▸ Work to complete
Wherever pictures appear in the listing below, leave them out, and copy exactly, and only, everything from the line with "ATOM 101 C C" down to the line with "ATOM 142 N N".

▸ Entries shown

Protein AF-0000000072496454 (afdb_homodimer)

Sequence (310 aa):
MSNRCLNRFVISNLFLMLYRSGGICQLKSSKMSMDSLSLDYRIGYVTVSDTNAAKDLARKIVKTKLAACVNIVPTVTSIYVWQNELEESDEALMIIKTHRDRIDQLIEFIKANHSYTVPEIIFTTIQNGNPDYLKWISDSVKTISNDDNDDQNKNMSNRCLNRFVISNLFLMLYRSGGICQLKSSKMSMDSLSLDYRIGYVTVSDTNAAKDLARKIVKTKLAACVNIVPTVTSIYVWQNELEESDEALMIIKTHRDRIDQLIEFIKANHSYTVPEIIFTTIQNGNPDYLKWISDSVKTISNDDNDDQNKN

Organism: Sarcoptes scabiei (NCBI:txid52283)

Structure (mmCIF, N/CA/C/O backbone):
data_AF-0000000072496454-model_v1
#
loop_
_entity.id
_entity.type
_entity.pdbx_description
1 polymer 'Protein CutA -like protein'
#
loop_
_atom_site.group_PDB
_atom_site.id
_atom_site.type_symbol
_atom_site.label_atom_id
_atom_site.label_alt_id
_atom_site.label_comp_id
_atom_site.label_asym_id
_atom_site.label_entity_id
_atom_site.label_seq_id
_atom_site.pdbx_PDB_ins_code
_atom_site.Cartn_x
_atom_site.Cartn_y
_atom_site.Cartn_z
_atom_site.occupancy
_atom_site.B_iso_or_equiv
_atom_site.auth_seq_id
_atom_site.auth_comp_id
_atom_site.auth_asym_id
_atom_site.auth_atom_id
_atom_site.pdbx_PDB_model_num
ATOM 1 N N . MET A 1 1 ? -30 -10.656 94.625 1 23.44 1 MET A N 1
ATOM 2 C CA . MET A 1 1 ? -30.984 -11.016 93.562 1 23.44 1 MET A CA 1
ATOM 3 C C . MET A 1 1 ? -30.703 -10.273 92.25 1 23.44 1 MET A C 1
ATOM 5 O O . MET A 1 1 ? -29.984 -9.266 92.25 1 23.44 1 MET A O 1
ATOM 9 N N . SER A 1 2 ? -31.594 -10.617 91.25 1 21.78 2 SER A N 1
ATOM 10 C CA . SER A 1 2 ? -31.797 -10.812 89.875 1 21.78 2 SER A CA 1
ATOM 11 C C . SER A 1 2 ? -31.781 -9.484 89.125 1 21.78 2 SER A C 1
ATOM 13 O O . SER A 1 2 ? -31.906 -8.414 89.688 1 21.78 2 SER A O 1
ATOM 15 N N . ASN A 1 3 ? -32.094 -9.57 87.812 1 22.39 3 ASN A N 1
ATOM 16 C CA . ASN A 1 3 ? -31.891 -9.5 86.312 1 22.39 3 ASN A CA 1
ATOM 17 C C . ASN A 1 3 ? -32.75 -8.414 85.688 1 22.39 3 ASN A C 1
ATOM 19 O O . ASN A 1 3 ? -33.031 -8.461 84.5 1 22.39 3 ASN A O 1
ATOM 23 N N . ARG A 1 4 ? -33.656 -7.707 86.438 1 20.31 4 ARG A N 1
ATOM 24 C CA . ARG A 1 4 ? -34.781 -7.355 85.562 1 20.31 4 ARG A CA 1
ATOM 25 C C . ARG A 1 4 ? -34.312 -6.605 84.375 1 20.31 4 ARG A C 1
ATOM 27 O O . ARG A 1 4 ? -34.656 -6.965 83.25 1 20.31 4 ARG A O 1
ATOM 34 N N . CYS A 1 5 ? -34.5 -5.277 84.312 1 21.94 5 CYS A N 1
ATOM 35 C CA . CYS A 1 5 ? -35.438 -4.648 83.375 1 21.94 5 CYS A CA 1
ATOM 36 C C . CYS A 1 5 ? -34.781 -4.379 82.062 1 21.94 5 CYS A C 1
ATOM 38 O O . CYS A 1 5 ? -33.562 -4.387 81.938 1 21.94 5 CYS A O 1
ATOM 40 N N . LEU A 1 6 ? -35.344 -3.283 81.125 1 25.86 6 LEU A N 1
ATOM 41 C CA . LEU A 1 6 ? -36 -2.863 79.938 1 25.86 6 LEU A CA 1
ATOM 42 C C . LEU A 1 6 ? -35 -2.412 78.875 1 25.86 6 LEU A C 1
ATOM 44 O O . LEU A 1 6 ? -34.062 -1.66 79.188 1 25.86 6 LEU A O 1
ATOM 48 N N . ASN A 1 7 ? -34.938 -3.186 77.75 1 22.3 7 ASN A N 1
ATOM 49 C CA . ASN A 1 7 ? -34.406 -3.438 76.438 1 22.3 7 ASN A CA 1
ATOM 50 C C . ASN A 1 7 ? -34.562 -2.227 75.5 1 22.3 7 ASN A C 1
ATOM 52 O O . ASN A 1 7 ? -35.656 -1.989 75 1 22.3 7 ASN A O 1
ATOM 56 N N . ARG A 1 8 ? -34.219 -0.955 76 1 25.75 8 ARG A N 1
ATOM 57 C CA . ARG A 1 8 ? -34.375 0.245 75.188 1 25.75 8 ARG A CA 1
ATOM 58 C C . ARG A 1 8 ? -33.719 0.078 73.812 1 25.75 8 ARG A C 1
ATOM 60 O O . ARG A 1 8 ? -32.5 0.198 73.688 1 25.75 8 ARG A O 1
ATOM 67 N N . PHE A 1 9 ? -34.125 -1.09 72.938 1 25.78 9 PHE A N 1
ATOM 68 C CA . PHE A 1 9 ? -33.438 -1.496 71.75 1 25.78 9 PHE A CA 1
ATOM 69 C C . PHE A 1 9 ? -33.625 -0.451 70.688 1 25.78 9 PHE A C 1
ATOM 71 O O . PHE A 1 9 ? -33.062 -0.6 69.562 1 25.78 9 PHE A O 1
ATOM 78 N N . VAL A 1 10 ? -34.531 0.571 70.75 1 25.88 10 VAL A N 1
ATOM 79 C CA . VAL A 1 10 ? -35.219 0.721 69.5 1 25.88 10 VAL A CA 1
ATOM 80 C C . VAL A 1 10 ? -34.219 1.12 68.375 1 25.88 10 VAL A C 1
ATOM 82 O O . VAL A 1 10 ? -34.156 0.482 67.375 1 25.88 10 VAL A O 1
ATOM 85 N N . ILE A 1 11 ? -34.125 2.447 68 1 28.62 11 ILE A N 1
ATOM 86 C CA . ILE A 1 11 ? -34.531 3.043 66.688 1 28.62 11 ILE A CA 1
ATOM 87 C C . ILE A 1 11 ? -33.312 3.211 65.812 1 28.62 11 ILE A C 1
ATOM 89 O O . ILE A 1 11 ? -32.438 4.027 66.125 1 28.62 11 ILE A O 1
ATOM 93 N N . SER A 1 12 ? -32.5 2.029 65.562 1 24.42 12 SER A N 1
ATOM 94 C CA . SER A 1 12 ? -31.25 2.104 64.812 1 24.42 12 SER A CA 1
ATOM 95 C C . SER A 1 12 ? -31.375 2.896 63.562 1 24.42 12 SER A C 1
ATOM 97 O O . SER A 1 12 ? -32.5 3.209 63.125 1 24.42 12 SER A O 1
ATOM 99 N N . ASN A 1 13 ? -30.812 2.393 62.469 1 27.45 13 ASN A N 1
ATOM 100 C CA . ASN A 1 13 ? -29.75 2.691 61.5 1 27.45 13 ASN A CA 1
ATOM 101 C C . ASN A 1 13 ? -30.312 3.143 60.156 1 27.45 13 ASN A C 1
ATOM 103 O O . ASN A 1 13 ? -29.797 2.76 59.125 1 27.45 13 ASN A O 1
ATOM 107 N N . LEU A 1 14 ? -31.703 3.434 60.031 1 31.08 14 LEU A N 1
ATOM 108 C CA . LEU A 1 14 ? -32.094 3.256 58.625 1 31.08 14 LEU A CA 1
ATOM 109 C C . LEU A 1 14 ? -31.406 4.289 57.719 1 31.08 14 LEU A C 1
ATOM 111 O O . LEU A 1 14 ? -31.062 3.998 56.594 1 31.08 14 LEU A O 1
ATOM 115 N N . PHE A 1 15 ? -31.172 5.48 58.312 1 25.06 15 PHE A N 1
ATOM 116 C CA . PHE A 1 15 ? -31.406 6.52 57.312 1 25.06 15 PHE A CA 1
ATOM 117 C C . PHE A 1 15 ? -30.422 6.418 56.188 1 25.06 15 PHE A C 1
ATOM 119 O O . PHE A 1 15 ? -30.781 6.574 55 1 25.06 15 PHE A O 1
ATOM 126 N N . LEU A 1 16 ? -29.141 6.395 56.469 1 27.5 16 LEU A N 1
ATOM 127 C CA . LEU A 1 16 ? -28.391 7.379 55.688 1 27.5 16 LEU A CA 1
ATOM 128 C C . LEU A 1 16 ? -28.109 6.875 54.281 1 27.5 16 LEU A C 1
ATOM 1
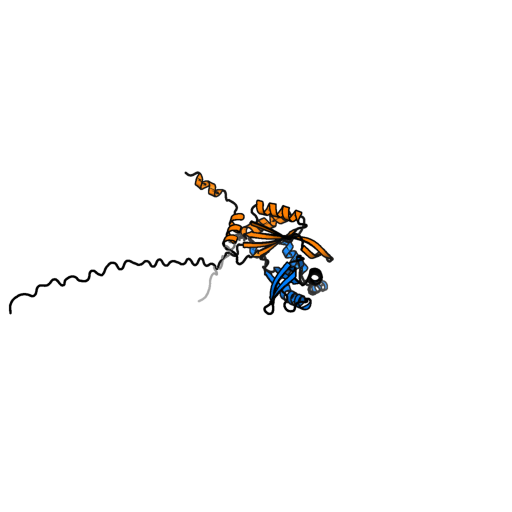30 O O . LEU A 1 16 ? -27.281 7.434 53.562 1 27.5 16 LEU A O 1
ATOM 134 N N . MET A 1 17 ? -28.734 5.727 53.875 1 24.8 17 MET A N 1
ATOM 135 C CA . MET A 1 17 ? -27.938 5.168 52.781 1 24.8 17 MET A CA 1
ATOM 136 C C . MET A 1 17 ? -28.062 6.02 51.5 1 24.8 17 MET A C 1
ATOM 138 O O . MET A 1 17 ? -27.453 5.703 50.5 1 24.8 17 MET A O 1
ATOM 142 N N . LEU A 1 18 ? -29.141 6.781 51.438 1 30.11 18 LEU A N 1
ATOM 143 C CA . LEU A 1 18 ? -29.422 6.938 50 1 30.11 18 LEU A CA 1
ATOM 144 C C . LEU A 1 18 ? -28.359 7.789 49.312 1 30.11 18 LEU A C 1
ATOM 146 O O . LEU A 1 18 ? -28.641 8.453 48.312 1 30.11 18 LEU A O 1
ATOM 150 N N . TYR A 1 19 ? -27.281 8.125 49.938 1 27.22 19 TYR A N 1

▸ Task output
ATOM 101 C C . ASN A 1 13 ? -30.312 3.143 60.156 1 27.45 13 ASN A C 1
ATOM 103 O O . ASN A 1 13 ? -29.797 2.76 59.125 1 27.45 13 ASN A O 1
ATOM 107 N N . LEU A 1 14 ? -31.703 3.434 60.031 1 31.08 14 LEU A N 1
ATOM 108 C CA . LEU A 1 14 ? -32.094 3.256 58.625 1 31.08 14 LEU A CA 1
ATOM 109 C C . LEU A 1 14 ? -31.406 4.289 57.719 1 31.08 14 LEU A C 1
ATOM 111 O O . LEU A 1 14 ? -31.062 3.998 56.594 1 31.08 14 LEU A O 1
ATOM 115 N N . PHE A 1 15 ? -31.172 5.48 58.312 1 25.06 15 PHE A N 1
ATOM 116 C CA . PHE A 1 15 ? -31.406 6.52 57.312 1 25.06 15 PHE A CA 1
ATOM 117 C C . PHE A 1 15 ? -30.422 6.418 56.188 1 25.06 15 PHE A C 1
ATOM 119 O O . PHE A 1 15 ? -30.781 6.574 55 1 25.06 15 PHE A O 1
ATOM 126 N N . LEU A 1 16 ? -29.141 6.395 56.469 1 27.5 16 LEU A N 1
ATOM 127 C CA . LEU A 1 16 ? -28.391 7.379 55.688 1 27.5 16 LEU A CA 1
ATOM 128 C C . LEU A 1 16 ? -28.109 6.875 54.281 1 27.5 16 LEU A C 1
ATOM 1
30 O O . LEU A 1 16 ? -27.281 7.434 53.562 1 27.5 16 LEU A O 1
ATOM 134 N N . MET A 1 17 ? -28.734 5.727 53.875 1 24.8 17 MET A N 1
ATOM 135 C CA . MET A 1 17 ? -27.938 5.168 52.781 1 24.8 17 MET A CA 1
ATOM 136 C C . MET A 1 17 ? -28.062 6.02 51.5 1 24.8 17 MET A C 1
ATOM 138 O O . MET A 1 17 ? -27.453 5.703 50.5 1 24.8 17 MET A O 1
ATOM 142 N N . LEU A 1 18 ? -29.141 6.781 51.438 1 30.11 18 LEU A N 1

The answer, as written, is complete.